Source records:
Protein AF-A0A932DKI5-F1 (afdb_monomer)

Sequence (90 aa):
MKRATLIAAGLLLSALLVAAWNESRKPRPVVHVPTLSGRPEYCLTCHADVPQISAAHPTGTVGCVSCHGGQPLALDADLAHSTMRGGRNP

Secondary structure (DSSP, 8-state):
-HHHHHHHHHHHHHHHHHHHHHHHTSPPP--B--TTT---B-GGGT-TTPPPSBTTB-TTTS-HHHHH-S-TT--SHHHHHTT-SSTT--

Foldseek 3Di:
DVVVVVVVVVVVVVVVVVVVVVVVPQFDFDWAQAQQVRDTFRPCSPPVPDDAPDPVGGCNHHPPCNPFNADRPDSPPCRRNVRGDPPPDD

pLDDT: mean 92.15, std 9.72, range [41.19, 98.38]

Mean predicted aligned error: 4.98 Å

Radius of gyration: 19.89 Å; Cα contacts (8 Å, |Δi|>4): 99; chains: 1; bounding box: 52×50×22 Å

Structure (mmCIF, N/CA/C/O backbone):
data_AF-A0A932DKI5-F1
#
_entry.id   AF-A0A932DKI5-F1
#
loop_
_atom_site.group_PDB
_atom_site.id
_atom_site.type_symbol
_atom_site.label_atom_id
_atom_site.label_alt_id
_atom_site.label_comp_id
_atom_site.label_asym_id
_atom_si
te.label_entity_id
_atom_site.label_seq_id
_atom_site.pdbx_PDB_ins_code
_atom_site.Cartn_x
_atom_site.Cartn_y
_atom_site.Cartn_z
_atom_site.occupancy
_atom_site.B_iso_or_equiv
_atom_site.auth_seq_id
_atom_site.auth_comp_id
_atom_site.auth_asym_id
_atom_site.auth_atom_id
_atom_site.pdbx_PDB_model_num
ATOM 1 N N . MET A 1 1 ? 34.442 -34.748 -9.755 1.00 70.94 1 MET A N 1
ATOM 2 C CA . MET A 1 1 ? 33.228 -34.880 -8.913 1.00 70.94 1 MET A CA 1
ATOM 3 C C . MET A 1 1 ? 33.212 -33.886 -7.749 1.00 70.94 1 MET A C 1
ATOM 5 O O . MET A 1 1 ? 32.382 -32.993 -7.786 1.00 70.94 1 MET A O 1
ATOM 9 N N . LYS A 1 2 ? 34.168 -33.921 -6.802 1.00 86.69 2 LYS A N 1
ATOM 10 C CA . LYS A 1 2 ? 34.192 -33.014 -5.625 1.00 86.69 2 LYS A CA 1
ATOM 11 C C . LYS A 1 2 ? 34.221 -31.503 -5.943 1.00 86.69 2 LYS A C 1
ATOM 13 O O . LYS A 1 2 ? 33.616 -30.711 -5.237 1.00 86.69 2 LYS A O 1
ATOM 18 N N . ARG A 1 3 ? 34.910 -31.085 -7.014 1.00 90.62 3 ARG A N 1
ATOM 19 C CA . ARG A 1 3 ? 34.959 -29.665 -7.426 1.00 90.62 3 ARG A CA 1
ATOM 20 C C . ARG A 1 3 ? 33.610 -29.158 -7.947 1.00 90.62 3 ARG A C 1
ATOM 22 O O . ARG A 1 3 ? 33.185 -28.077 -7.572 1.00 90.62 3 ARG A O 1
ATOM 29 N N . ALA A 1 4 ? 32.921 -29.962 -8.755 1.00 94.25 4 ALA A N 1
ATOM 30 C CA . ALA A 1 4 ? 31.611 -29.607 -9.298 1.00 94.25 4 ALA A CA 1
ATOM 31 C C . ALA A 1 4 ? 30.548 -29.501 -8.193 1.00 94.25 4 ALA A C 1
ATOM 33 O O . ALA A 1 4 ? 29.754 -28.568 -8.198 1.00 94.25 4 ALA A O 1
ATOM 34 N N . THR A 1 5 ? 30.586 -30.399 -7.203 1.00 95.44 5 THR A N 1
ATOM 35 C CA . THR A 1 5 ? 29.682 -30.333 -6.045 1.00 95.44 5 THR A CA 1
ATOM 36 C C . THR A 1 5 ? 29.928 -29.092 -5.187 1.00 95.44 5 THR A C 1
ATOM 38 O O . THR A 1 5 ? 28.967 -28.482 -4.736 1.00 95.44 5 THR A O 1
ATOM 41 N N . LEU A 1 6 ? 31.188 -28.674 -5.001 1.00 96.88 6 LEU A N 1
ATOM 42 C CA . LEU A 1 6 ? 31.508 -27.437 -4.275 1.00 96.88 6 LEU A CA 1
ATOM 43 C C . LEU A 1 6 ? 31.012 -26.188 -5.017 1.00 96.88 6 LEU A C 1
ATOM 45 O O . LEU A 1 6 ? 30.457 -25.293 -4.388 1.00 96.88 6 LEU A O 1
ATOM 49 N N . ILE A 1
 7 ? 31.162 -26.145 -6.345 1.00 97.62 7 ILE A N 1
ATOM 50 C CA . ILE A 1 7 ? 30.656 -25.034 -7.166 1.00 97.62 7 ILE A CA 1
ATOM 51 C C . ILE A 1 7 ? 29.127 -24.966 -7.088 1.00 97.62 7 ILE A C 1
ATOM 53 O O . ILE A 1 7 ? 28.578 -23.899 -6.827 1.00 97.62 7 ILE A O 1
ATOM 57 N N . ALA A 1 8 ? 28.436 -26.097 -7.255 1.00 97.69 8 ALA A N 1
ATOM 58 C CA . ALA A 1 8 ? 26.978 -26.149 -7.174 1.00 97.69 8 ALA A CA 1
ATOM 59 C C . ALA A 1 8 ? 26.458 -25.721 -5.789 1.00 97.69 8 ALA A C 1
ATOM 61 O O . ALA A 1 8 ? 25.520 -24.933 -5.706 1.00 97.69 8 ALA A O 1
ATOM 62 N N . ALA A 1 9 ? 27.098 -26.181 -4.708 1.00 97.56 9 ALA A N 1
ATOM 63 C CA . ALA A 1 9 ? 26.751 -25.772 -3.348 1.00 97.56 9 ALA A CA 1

[What you will do]
Set down exactly the lines beginning at the one that holds "ATOM 50 C CA" and ending with the last line of the data.

[Task solution]
ATOM 50 C CA . ILE A 1 7 ? 30.656 -25.034 -7.166 1.00 97.62 7 ILE A CA 1
ATOM 51 C C . ILE A 1 7 ? 29.127 -24.966 -7.088 1.00 97.62 7 ILE A C 1
ATOM 53 O O . ILE A 1 7 ? 28.578 -23.899 -6.827 1.00 97.62 7 ILE A O 1
ATOM 57 N N . ALA A 1 8 ? 28.436 -26.097 -7.255 1.00 97.69 8 ALA A N 1
ATOM 58 C CA . ALA A 1 8 ? 26.978 -26.149 -7.174 1.00 97.69 8 ALA A CA 1
ATOM 59 C C . ALA A 1 8 ? 26.458 -25.721 -5.789 1.00 97.69 8 ALA A C 1
ATOM 61 O O . ALA A 1 8 ? 25.520 -24.933 -5.706 1.00 97.69 8 ALA A O 1
ATOM 62 N N . ALA A 1 9 ? 27.098 -26.181 -4.708 1.00 97.56 9 ALA A N 1
ATOM 63 C CA . ALA A 1 9 ? 26.751 -25.772 -3.348 1.00 97.56 9 ALA A CA 1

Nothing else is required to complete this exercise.